Now Moichi recalled in full Armazon’s words and wondered, Could he be right? Could the Senhora have been in league with Hellsturm against Milhos Seguillas? But for what reason? There was one possible answer: The Senhora had loved her husband but perhaps she loved her daughter more.
“Dihos, I was terrified! I knew from experience what Hellsturm was like and I knew that despite his prowess Milhos had little chance of surviving against him. So I pleaded with him. I cried, I screamed, I threatened. But it was no good. I am not Daluzan, you see. I am not of the blood. l had no clear idea, then, just how sacred was the Daluzan duel. Once the challenge had been given, there was no way to rescind it, even if Milhos had wanted to, which he certainly did not. There was no turning him away.” She stopped abruptly, as if she had come to the end of her tale.
“Go on,” he prompted.
“There is nothing much left to tell, really. Milhos met Hellsturm and died.”
There was silence for a time and he listened to the quietude of the night interrupted, only briefly, by a soft clatter of wings. He wondered if a storm was on the way. Inside this room, he had no way of telling if the wind had shifted.
“I had heard about the duel before, I must confess.”
Her hand moved back and forth over the turned-back coverlet, smoothing nonexistent wrinkles.
“Aboard the lorcha,” he continued, trying to get her attention. “But then it had a somewhat different ending.”

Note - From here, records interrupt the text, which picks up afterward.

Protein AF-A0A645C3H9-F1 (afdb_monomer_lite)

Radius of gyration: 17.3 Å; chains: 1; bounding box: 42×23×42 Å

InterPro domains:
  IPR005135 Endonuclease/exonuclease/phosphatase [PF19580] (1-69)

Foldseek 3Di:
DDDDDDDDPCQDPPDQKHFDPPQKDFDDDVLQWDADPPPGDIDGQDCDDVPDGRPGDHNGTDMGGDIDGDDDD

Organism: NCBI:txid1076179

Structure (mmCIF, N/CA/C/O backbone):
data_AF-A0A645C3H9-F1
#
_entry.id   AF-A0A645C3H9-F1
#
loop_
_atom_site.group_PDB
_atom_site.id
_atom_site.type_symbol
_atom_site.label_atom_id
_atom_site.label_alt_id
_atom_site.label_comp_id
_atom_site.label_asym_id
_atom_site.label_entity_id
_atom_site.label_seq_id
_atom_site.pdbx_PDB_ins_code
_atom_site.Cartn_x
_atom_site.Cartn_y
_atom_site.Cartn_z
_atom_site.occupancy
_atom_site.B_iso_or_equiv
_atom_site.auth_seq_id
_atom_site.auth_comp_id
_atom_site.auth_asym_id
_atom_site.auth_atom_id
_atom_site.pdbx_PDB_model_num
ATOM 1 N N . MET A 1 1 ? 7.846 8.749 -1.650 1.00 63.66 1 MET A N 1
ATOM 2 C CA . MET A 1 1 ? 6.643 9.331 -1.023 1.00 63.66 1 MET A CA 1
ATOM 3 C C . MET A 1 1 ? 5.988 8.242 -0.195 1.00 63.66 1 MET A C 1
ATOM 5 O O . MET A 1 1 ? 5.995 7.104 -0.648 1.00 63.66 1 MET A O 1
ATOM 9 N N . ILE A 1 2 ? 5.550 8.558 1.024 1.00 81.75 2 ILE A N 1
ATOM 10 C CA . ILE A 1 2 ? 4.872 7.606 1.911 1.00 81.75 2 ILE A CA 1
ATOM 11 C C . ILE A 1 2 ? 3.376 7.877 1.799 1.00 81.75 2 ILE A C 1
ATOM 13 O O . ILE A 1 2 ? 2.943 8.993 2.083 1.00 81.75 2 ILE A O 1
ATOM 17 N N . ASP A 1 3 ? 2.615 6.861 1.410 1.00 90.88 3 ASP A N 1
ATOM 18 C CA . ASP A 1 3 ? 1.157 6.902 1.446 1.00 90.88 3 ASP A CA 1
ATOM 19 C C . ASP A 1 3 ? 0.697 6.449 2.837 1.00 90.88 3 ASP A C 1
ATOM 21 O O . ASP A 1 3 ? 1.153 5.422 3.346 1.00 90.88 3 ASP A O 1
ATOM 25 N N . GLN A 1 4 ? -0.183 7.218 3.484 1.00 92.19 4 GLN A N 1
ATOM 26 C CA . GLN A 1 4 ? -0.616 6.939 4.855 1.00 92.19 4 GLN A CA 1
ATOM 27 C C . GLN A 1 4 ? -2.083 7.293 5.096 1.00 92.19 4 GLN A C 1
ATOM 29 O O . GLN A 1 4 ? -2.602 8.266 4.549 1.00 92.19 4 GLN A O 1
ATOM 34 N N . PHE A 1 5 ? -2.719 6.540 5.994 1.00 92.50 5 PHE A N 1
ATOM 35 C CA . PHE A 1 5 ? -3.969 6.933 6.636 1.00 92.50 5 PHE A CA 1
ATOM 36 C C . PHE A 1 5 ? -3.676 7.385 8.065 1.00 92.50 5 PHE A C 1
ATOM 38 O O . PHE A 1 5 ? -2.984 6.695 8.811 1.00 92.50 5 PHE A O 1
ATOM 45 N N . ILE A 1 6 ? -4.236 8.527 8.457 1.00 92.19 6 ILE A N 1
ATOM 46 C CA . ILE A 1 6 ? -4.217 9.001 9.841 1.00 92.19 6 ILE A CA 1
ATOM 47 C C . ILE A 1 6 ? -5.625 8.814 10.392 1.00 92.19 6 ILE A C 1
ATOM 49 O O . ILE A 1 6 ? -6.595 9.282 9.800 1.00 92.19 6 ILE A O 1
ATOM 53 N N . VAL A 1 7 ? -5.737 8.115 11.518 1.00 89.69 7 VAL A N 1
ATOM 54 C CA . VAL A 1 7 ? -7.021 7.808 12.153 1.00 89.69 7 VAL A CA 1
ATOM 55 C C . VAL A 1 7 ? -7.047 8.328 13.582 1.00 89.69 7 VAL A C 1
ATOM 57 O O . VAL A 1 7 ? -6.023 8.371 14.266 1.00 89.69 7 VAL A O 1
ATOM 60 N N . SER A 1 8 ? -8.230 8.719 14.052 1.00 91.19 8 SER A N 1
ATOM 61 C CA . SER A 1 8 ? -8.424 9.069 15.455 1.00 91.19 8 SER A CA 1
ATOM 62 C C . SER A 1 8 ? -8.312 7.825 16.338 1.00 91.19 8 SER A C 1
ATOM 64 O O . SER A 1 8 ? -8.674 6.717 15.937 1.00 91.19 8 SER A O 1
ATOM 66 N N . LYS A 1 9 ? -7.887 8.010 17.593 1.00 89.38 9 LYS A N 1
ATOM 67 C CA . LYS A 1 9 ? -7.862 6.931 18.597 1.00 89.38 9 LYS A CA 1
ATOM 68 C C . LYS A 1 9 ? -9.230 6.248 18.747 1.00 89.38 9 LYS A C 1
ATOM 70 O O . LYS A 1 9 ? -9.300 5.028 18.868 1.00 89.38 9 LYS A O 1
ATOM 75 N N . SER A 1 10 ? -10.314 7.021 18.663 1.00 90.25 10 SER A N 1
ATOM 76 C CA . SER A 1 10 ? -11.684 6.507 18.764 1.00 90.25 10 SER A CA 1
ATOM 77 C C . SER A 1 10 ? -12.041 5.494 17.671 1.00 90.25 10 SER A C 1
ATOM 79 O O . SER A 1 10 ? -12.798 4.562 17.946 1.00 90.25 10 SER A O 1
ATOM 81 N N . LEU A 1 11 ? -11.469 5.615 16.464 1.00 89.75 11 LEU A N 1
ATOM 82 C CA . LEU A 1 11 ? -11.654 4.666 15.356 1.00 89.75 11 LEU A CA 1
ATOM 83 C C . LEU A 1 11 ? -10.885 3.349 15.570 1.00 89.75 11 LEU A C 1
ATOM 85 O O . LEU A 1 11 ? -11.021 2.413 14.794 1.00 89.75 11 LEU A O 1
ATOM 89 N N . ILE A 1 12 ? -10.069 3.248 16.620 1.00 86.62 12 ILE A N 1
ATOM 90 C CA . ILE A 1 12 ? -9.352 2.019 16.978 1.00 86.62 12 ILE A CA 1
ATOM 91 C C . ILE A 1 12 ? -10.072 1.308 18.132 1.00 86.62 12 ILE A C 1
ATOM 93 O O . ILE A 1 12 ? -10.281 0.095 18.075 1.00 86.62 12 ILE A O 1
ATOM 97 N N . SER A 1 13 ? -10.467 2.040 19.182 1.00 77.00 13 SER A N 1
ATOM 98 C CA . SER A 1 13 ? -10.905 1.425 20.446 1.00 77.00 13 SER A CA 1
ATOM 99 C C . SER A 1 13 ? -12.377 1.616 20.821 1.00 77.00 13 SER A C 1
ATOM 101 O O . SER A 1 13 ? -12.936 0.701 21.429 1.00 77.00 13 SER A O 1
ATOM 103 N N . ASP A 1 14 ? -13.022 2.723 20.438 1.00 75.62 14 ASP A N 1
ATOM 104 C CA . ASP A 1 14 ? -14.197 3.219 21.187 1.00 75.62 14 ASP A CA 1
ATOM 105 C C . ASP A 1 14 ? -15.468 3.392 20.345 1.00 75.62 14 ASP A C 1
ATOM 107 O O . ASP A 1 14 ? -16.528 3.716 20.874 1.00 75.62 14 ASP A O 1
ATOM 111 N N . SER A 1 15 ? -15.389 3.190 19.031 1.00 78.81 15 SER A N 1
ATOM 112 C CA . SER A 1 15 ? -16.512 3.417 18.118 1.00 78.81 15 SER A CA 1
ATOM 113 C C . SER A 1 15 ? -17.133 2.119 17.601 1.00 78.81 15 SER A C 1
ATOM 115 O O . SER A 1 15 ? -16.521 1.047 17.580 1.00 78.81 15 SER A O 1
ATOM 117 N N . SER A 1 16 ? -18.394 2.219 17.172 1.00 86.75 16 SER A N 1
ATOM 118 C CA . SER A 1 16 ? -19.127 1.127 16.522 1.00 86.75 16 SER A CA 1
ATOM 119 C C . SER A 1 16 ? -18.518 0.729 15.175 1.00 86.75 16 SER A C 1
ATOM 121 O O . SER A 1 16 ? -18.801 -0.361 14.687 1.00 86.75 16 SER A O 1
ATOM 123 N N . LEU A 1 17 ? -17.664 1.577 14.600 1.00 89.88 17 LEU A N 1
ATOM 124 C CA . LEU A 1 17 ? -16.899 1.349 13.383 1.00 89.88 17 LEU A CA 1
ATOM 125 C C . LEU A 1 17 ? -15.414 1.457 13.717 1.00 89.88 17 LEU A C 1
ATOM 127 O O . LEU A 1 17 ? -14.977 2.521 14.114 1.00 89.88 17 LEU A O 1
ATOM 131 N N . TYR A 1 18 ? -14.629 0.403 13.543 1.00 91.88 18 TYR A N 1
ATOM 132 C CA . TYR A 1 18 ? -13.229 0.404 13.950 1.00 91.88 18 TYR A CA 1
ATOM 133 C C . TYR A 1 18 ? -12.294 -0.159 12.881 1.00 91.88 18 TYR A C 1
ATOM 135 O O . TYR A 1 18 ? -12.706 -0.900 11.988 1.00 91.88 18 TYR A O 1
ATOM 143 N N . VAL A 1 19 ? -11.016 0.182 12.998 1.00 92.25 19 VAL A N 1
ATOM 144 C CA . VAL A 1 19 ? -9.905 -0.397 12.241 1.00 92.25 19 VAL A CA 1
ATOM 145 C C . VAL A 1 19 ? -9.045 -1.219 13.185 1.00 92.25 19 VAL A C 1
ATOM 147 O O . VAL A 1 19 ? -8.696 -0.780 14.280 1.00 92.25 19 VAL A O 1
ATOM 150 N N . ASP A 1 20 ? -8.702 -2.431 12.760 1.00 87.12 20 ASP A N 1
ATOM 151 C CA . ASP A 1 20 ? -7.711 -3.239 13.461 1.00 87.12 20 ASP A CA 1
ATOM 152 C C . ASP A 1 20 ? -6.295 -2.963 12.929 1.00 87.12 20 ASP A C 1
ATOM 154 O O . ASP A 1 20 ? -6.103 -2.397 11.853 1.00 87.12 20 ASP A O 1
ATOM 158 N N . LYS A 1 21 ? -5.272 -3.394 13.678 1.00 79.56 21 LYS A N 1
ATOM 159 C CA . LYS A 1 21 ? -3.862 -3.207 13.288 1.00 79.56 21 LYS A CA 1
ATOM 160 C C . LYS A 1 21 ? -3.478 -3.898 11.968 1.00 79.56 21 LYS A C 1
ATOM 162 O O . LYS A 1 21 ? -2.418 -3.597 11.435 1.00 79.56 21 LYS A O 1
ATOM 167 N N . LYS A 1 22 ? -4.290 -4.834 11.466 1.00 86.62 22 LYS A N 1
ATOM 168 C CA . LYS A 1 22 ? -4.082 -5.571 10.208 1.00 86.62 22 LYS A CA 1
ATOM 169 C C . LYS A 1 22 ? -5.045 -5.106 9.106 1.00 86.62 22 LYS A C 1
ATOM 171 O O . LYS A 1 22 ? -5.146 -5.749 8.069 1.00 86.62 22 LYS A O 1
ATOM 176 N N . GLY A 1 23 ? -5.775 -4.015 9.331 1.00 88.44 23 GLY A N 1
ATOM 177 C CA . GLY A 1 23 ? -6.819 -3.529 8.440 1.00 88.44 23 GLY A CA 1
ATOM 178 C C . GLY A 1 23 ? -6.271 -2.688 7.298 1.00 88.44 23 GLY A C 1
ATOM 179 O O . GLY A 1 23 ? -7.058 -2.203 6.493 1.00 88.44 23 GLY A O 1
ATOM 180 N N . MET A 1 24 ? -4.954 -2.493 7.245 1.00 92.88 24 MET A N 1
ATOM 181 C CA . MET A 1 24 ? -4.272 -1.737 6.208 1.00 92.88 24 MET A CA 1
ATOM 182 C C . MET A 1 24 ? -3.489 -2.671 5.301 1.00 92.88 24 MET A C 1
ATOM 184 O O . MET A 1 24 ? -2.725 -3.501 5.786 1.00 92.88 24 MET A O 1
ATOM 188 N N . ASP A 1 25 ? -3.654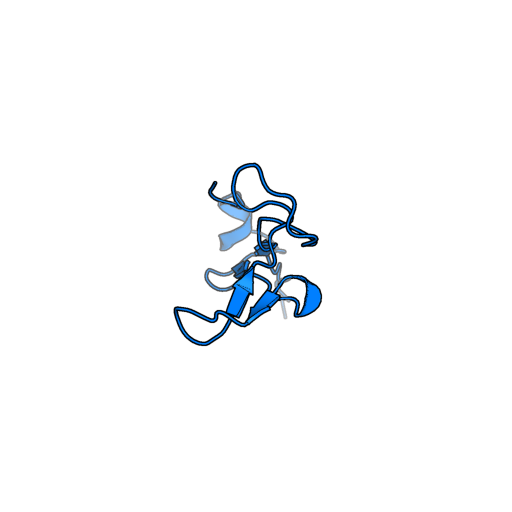 -2.483 3.997 1.00 93.31 25 ASP A N 1
ATOM 189 C CA . ASP A 1 25 ? -2.979 -3.263 2.965 1.00 93.31 25 ASP A CA 1
ATOM 190 C C . ASP A 1 25 ? -2.515 -2.347 1.827 1.00 93.31 25 ASP A C 1
ATOM 192 O O . ASP A 1 25 ? -3.136 -1.320 1.548 1.00 93.31 25 ASP A O 1
ATOM 196 N N . VAL A 1 26 ? -1.454 -2.751 1.129 1.00 94.44 26 VAL A N 1
ATOM 197 C CA . VAL A 1 26 ? -1.110 -2.211 -0.194 1.00 94.44 26 VAL A CA 1
ATOM 198 C C . VAL A 1 26 ? -1.741 -3.121 -1.238 1.00 94.44 26 VAL A C 1
ATOM 200 O O . VAL A 1 26 ? -1.556 -4.339 -1.199 1.00 94.44 26 VAL A O 1
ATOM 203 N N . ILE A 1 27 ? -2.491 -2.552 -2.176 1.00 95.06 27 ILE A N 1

“Oh?” She did not even turn around.
“It was said that the duel had not been fair.”
She laughed without humor. “Would that it were so, Moichi. For then Hellsturm would be fair game for me to hunt down and kill. I hate him with all my heart and soul.”
“But he’s taken your daughter.”
“She went with him willingly.”
“Then tell me why, when I met her, she was terrified of him. ‘He has pursued me for ten thousand kilometers,’ she said to me.”
“People change. Perhaps she has grown up. She knows now just how evil people can be.”
He felt the need to return to the other question. “There was talk of you poisoning your husband in order to let Hellsturm win the duel.”
Her head turned. “What? Who told you such a lie?”
“Armazon.”
“Ah. I might have known.”
“It makes no sense.”
“Oh, yes, Moichi. It makes perfect sense.”
“Because he was devoted to the Senhor?”
She nodded. “Yes. And hopelessly in love with me.”
Chameleon. That was the basis of it.
The Bujun were masters at observing nature and learning from it. The chameleon was a harmless creature. It was nonaggressive and it could be outrun by many predators. What nature had given it was the remarkable ability of camouflage so that it could blend in with any surrounding.